レビュー結果をPRコメントとして投稿する——ここが肝心だ
GitHub APIを使ってレビュー結果をPRにコメントする実装が、体験品質を決める核心部分だ。octokitライブラリを使えば数行でコメントを投稿できるが、「どこにコメントを付けるか」で使いやすさが大きく変わる。
最も効果的なのは、指摘事項をファイルパスと行番号と紐付けた「インラインコメント」として投稿する方法だ。PRのFiles changedタブを開くと、該当行の横にコメントが表示される。レビュアーはdiffを読みながらその場でAIの指摘を確認できる。PRの最後にまとめてコメントを投稿する方法よりも、ずっと実用的だ。
LLMの応答はJSONフォーマットで返させる設計にしておくと、後続処理が安定する。たとえば[{"file": "src/api.ts", "line": 42, "severity": "error", "message": "nullチェックが不足しています。Optional Chainingを使用してください"}]のような構造で返させると、Octokitへの渡し方がシンプルになる。severityに応じてコメントのラベルを変え、errorは赤・warningは黄・infoは青で表示すると視覚的な優先度が一目でわかる。

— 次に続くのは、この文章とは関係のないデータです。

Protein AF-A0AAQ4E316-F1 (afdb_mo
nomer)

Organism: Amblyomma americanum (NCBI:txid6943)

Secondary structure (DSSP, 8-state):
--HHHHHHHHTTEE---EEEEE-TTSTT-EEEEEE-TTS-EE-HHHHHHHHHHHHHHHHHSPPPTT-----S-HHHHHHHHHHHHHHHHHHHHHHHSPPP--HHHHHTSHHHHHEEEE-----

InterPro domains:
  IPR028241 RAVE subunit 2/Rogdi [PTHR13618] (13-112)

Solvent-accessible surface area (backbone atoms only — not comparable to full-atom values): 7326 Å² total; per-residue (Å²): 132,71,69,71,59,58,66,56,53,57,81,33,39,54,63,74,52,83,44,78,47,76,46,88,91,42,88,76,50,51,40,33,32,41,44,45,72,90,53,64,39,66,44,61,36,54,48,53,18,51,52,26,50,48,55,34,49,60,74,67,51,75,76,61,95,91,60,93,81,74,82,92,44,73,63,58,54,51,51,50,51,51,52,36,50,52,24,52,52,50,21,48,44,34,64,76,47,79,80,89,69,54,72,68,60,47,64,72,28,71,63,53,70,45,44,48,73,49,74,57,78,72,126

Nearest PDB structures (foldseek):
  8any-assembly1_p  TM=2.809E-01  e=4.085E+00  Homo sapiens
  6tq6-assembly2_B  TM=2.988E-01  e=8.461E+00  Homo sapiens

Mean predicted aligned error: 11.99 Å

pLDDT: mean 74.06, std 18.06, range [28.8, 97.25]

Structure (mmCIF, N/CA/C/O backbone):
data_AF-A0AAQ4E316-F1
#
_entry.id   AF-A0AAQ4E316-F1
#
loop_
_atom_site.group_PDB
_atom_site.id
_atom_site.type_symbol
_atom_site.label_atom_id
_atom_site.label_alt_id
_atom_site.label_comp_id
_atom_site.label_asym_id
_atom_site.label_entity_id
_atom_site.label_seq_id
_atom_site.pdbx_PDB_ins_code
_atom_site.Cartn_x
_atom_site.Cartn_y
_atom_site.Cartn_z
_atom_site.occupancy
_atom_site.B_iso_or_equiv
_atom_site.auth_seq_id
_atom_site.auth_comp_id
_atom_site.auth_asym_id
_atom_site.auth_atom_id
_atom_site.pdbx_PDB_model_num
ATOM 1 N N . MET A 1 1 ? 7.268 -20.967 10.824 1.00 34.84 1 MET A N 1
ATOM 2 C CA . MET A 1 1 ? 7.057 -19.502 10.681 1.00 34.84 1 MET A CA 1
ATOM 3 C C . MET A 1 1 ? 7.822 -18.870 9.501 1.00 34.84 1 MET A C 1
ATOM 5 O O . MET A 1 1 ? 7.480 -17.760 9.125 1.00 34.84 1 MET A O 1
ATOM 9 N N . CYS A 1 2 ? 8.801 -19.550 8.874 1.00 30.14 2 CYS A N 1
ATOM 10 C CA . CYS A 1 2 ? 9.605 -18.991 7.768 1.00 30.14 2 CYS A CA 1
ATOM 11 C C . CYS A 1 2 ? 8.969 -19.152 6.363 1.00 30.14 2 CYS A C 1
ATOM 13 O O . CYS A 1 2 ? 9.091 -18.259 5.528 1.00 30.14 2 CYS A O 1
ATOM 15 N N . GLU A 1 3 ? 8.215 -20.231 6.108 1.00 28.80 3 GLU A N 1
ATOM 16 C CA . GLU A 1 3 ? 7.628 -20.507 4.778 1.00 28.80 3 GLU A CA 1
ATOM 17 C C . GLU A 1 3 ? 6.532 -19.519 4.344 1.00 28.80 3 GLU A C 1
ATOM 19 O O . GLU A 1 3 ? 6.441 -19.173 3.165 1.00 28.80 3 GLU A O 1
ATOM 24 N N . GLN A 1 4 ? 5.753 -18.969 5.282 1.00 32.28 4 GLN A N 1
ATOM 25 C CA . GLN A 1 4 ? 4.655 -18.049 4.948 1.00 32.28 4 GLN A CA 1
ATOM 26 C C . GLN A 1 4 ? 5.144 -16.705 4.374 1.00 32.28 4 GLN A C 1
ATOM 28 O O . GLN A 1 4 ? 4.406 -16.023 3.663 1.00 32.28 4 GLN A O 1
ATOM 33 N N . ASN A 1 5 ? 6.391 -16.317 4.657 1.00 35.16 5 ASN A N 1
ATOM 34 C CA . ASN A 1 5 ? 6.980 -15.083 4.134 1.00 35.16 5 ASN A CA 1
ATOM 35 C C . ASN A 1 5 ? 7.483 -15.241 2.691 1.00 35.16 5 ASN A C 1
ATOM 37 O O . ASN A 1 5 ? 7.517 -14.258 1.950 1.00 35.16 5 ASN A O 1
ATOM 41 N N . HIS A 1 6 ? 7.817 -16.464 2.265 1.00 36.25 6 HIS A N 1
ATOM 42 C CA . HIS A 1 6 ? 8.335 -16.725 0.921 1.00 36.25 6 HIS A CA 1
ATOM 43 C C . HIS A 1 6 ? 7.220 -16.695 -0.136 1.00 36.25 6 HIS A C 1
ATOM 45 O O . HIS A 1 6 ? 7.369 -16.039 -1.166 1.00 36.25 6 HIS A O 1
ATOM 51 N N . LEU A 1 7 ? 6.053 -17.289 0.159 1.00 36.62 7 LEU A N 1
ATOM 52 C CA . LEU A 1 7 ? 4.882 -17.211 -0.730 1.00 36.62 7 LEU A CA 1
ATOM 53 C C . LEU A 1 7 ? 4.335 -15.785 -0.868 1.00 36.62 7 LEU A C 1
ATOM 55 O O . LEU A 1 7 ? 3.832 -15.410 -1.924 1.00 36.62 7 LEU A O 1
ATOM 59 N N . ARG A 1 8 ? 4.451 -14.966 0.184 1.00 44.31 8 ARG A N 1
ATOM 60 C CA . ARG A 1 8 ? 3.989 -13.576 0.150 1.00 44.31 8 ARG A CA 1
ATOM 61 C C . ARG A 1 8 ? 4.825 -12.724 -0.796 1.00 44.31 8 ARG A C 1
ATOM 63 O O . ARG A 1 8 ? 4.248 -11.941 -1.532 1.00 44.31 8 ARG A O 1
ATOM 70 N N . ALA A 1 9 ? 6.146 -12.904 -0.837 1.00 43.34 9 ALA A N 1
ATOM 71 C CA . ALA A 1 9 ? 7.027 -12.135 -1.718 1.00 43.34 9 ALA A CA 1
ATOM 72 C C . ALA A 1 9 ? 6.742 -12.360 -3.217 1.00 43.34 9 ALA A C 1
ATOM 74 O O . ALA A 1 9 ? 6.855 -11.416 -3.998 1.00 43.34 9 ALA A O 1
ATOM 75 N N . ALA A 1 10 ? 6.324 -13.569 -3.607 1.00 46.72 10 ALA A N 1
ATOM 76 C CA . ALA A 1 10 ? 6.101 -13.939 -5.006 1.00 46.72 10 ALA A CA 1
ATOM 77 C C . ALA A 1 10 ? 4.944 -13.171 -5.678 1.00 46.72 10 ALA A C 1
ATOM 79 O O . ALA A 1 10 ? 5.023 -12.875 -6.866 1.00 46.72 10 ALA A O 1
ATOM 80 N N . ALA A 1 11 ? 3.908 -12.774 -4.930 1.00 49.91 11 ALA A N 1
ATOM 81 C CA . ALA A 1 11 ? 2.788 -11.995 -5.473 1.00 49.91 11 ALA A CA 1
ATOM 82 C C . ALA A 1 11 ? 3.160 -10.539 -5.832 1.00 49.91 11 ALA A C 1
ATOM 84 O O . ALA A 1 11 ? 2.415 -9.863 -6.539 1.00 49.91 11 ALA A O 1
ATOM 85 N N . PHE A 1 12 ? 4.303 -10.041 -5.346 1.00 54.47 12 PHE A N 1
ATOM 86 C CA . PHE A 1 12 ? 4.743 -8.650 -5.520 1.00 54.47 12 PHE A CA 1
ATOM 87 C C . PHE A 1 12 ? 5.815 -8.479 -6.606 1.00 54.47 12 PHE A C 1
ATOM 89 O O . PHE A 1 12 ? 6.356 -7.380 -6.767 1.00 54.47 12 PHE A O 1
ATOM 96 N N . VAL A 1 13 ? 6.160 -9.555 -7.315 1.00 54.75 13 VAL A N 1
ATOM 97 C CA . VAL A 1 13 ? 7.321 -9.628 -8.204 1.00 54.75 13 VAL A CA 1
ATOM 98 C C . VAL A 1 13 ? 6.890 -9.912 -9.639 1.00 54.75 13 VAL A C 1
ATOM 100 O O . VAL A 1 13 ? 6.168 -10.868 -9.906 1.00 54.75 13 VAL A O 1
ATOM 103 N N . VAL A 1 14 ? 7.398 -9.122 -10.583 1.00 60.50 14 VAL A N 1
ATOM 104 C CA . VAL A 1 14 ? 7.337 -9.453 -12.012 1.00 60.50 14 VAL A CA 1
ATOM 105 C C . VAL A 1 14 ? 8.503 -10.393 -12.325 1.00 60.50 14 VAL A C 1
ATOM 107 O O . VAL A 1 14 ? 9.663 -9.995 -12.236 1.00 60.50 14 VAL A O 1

レビューサマリーはPR全体へのコメントとして別途投稿する。「全体的な品質評価・主要な指摘事項3点・承認/修正要請の推奨判定」を含めると、レビュアーがAIのコメントを確認する前に全体像をつかめる。このサマリーがあることで、時間のないレビュアーでも30秒でPRの状況を把握できる。
チューニングと継続改善——3ヶ月で精度は別物になる
AIレビューの精度は使い続けることで向上する。最初の2週間は誤検知も多い。「これはprettierが自動フォーマットするからスタイル指摘は不要」「このファイルはテストコードなのでconsole.logは許可」といったプロジェクト固有の例外がシステムプロンプトに反映されていないためだ。
毎週金曜日に15分、チームでAIのコメントを振り返る習慣を作ることをおすすめしたい。「役に立ったコメント」「無駄だったコメント」をメモして、翌週月曜日にシステムプロンプトを更新する。この小さなサイクルを1ヶ月続けると、AIがチームのコードスタイルをかなり正確に把握するようになる。実際、このサイクルを3ヶ月続けたあるチームでは、誤検知率が最初の週の35%から3ヶ月後には8%まで下がったという記録がある。
月に一度はレビューコメントの「採用率」をチームで評価することも重要だ。AIが指摘して実際に修正が入ったコメントの割合が採用率だ。採用率が高い指摘カテゴリはAIが得意な領域、採用率が低い指摘カテゴリはAIがまだ苦手な領域と判断できる。苦手な領域の指摘を減らすか、より具体的な判断基準をプロンプトに追加するかでバランスを取っていく。
最終的に目指すのは「AIのコメントを人間のレビュアーが信頼できる状態」だ。AIの指摘を無視するのが当たり前になってしまうと、自動化の意味がなくなる。AIが指摘したことは必ずレビュアーが確認し、却下する場合は理由をコメントする——そんなチルチャーが定着したとき、AIコードレビューは本当の力を発揮する。